The addition of this mathematics and informatics session reflects the growing role that mathematics and its applications play in a data-rich world. “At the AIMR, one of our unique strengths is our ability to investigate materials science underpinned by mathematics,” said Kotani. “And in today’s digitalized society, we are seeing the rise of artificial intelligence, IoT and big data. More and more researchers, not just at the AIMR but around the world, are interested in extending mathematical ideas to these areas. The new session is a good opportunity to showcase what we can do.”
Mathematics is a universal language that cuts across traditional disciplines, Kotani said. Commenting on AIMR’s allure for the world’s top minds, she expressed her hope that more women will be inspired to consider research paths and careers in mathematics and materials sciences.

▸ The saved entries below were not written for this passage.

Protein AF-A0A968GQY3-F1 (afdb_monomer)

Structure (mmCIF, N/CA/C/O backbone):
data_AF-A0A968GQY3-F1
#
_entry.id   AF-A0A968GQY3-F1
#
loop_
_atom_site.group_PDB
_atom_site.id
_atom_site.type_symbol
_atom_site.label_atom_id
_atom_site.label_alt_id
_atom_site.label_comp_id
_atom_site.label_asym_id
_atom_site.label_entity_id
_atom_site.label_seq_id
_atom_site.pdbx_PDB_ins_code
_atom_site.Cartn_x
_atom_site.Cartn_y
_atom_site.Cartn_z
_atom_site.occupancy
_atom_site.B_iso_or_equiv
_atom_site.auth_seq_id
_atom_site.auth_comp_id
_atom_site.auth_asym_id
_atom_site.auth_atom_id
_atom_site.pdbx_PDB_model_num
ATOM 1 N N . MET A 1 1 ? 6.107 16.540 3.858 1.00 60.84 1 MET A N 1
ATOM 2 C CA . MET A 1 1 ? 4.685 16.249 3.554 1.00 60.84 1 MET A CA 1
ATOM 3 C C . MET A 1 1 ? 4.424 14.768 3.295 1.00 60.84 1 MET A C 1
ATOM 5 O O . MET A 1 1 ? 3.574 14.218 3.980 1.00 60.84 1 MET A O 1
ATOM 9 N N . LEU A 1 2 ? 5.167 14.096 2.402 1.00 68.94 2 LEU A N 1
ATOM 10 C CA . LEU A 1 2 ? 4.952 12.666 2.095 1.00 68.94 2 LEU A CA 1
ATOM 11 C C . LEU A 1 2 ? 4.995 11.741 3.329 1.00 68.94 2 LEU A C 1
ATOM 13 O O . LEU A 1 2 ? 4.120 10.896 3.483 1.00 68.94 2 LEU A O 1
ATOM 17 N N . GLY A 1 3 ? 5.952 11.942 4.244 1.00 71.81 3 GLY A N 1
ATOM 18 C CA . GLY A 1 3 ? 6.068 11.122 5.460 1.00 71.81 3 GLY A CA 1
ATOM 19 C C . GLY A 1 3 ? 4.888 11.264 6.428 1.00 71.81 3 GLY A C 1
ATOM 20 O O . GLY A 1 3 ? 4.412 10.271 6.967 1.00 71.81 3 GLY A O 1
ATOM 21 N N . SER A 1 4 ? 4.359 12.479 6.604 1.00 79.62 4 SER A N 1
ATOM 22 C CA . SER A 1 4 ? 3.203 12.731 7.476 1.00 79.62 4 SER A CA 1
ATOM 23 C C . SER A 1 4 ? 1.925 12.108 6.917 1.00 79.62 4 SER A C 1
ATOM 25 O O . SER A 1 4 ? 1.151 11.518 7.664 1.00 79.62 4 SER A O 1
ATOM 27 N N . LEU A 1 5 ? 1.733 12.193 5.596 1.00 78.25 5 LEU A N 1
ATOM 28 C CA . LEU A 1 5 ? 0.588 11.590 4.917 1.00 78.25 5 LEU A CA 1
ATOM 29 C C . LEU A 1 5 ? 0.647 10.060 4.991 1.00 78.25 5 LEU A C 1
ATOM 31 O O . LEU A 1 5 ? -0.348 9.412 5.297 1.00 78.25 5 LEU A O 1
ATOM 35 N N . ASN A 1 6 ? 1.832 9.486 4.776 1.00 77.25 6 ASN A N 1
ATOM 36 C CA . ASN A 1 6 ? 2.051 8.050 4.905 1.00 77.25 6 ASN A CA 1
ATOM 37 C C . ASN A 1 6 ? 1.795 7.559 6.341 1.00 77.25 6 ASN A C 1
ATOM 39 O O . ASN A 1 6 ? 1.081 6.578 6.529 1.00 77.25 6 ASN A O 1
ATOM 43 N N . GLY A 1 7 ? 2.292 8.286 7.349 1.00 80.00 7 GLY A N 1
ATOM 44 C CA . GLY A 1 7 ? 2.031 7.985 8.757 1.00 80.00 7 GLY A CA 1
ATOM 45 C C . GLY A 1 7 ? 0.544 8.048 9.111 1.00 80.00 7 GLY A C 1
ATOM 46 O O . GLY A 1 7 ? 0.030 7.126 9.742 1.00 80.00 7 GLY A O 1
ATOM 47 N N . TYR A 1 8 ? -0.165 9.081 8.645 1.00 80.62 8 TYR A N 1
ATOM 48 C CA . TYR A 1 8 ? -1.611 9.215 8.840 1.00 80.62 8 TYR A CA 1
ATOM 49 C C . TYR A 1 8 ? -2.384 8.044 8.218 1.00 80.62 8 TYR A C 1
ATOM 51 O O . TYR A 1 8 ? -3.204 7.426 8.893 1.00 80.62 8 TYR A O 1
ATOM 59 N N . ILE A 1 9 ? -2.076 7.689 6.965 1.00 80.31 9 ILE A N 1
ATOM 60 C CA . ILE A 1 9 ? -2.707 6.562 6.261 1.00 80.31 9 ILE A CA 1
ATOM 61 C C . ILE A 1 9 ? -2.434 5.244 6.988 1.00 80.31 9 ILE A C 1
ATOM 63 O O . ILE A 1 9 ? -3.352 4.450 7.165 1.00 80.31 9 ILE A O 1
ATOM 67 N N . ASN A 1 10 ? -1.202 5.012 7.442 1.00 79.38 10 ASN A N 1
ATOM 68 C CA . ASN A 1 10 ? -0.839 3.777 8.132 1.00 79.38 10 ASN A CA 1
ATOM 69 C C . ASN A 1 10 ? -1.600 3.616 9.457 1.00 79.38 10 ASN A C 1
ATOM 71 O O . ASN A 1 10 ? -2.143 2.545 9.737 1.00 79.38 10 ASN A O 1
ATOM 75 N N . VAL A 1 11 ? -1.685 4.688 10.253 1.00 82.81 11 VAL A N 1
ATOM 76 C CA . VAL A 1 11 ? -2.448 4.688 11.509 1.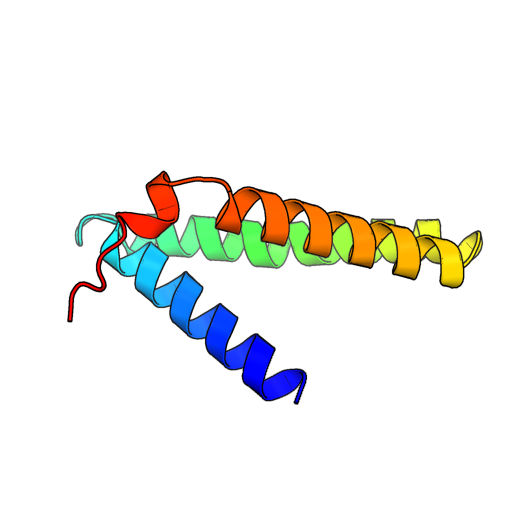00 82.81 11 VAL A CA 1
ATOM 77 C C . VAL A 1 11 ? -3.937 4.514 11.226 1.00 82.81 11 VAL A C 1
ATOM 79 O O . VAL A 1 11 ? -4.560 3.646 11.825 1.00 82.81 11 VAL A O 1
ATOM 82 N N . PHE A 1 12 ? -4.502 5.265 10.277 1.00 81.81 12 PHE A N 1
ATOM 83 C CA . PHE A 1 12 ? -5.911 5.145 9.899 1.00 81.81 12 PHE A CA 1
ATOM 84 C C . PHE A 1 12 ? -6.259 3.725 9.438 1.00 81.81 12 PHE A C 1
ATOM 86 O O . PHE A 1 12 ? -7.225 3.141 9.918 1.00 81.81 12 PHE A O 1
ATOM 93 N N . PHE A 1 13 ? -5.447 3.140 8.556 1.00 78.44 13 PHE A N 1
ATOM 94 C CA . PHE A 1 13 ? -5.665 1.798 8.022 1.00 78.44 13 PHE A CA 1
ATOM 95 C C . PHE A 1 13 ? -5.563 0.727 9.111 1.00 78.44 13 PHE A C 1
ATOM 97 O O . PHE A 1 13 ? -6.399 -0.175 9.186 1.00 78.44 13 PHE A O 1
ATOM 104 N N . THR A 1 14 ? -4.577 0.862 10.000 1.00 74.12 14 THR A N 1
ATOM 105 C CA . THR A 1 14 ? -4.393 -0.045 11.136 1.00 74.12 14 THR A CA 1
ATOM 106 C C . THR A 1 14 ? -5.574 0.046 12.103 1.00 74.12 14 THR A C 1
ATOM 108 O O . THR A 1 14 ? -6.146 -0.981 12.464 1.00 74.12 14 THR A O 1
ATOM 111 N N . THR A 1 15 ? -5.993 1.256 12.476 1.00 79.12 15 THR A N 1
ATOM 112 C CA . THR A 1 15 ? -7.129 1.492 13.381 1.00 79.12 15 THR A CA 1
ATOM 113 C C . THR A 1 15 ? -8.452 1.038 12.763 1.00 79.12 15 THR A C 1
ATOM 115 O O . THR A 1 15 ? -9.263 0.405 13.437 1.00 79.12 15 THR A O 1
ATOM 118 N N . TRP A 1 16 ? -8.666 1.280 11.468 1.00 77.94 16 TRP A N 1
ATOM 119 C CA . TRP A 1 16 ? -9.844 0.803 10.741 1.00 77.94 16 TRP A CA 1
ATOM 120 C C . TRP A 1 16 ? -9.898 -0.728 10.690 1.00 77.94 16 TRP A C 1
ATOM 122 O O . TRP A 1 16 ? -10.932 -1.324 10.996 1.00 77.94 16 TRP A O 1
ATOM 132 N N . GLY A 1 17 ? -8.772 -1.378 10.378 1.00 72.75 17 GLY A N 1
ATOM 133 C CA . GLY A 1 17 ? -8.667 -2.837 10.380 1.00 72.75 17 GLY A CA 1
ATOM 134 C C . GLY A 1 17 ? -8.942 -3.428 11.764 1.00 72.75 17 GLY A C 1
ATOM 135 O O . GLY A 1 17 ? -9.704 -4.386 11.892 1.00 72.75 17 GLY A O 1
ATOM 136 N N . GLN A 1 18 ? -8.392 -2.812 12.813 1.00 71.19 18 GLN A N 1
ATOM 137 C CA . GLN A 1 18 ? -8.657 -3.190 14.203 1.00 71.19 18 GLN A CA 1
ATOM 138 C C . GLN A 1 18 ? -10.129 -2.993 14.601 1.00 71.19 18 GLN A C 1
ATOM 140 O O . GLN A 1 18 ? -10.677 -3.841 15.297 1.00 71.19 18 GLN A O 1
ATOM 145 N N . SER A 1 19 ? -10.779 -1.914 14.149 1.00 71.69 19 SER A N 1
ATOM 146 C CA . SER A 1 19 ? -12.185 -1.594 14.445 1.00 71.69 19 SER A CA 1
ATOM 147 C C . SER A 1 19 ? -13.172 -2.567 13.787 1.00 71.69 19 SER A C 1
ATOM 149 O O . SER A 1 19 ? -14.200 -2.905 14.373 1.00 71.69 19 SER A O 1
ATOM 151 N N . ARG A 1 20 ? -12.856 -3.066 12.584 1.00 68.50 20 ARG A N 1
ATOM 152 C CA . ARG A 1 20 ? -13.702 -4.025 11.853 1.00 68.50 20 ARG A CA 1
ATOM 153 C C . ARG A 1 20 ? -13.543 -5.473 12.322 1.00 68.50 20 ARG A C 1
ATOM 155 O O . ARG A 1 20 ? -14.421 -6.287 12.037 1.00 68.50 20 ARG A O 1
ATOM 162 N N . ALA A 1 21 ? -12.460 -5.815 13.020 1.00 63.94 21 ALA A N 1
ATOM 163 C CA . ALA A 1 21 ? -12.219 -7.178 13.482 1.00 63.94 21 ALA A CA 1
ATOM 164 C C . ALA A 1 21 ? -12.734 -7.421 14.915 1.00 63.94 21 ALA A C 1
ATOM 166 O O . ALA A 1 21 ? -12.421 -6.659 15.830 1.00 63.94 21 ALA A O 1
ATOM 167 N N . PRO A 1 22 ? -13.457 -8.529 15.165 1.00 61.12 22 PRO A N 1
ATOM 168 C CA . PRO A 1 22 ? -13.801 -8.951 16.519 1.00 61.12 22 PRO A CA 1
ATOM 169 C C . PRO A 1 22 ? -12.530 -9.175 17.349 1.00 61.12 22 PRO A C 1
ATOM 171 O O . PRO A 1 22 ? -11.594 -9.824 16.876 1.00 61.12 22 PRO A O 1
ATOM 174 N N . LYS A 1 23 ? -12.508 -8.705 18.607 1.00 62.06 23 LYS A N 1
ATOM 175 C CA . LYS A 1 23 ? -11.336 -8.771 19.512 1.00 62.06 23 LYS A CA 1
ATOM 176 C C . LYS A 1 23 ? -10.682 -10.161 19.595 1.00 62.06 23 LYS A C 1
ATOM 178 O O . LYS A 1 23 ? -9.469 -10.254 19.743 1.00 62.06 23 LYS A O 1
ATOM 183 N N . ALA A 1 24 ? -11.464 -11.230 19.428 1.00 68.44 24 ALA A N 1
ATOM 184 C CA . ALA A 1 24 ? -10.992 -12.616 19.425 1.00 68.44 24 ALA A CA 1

The three-day symposium, which covered a wide range of fields, was highly successful in promoting multidisciplinary research and international collaboration, thanks to the attendance of collaborators and friends from around the world. It provided a forum for lively discussions about the cutting edge of materials science and spintronics — two fields which the AIMR has been focusing on since its foundation.
A more specialist workshop on glasses had been held as a satellite event a day prior to the symposium. First held in 2012 to promote collaboration between the fields of mathematics and materials science, this workshop has been held every year subsequently. It gave participants more opportunities for in-depth discussions about metallic glasses and other amorphous materials.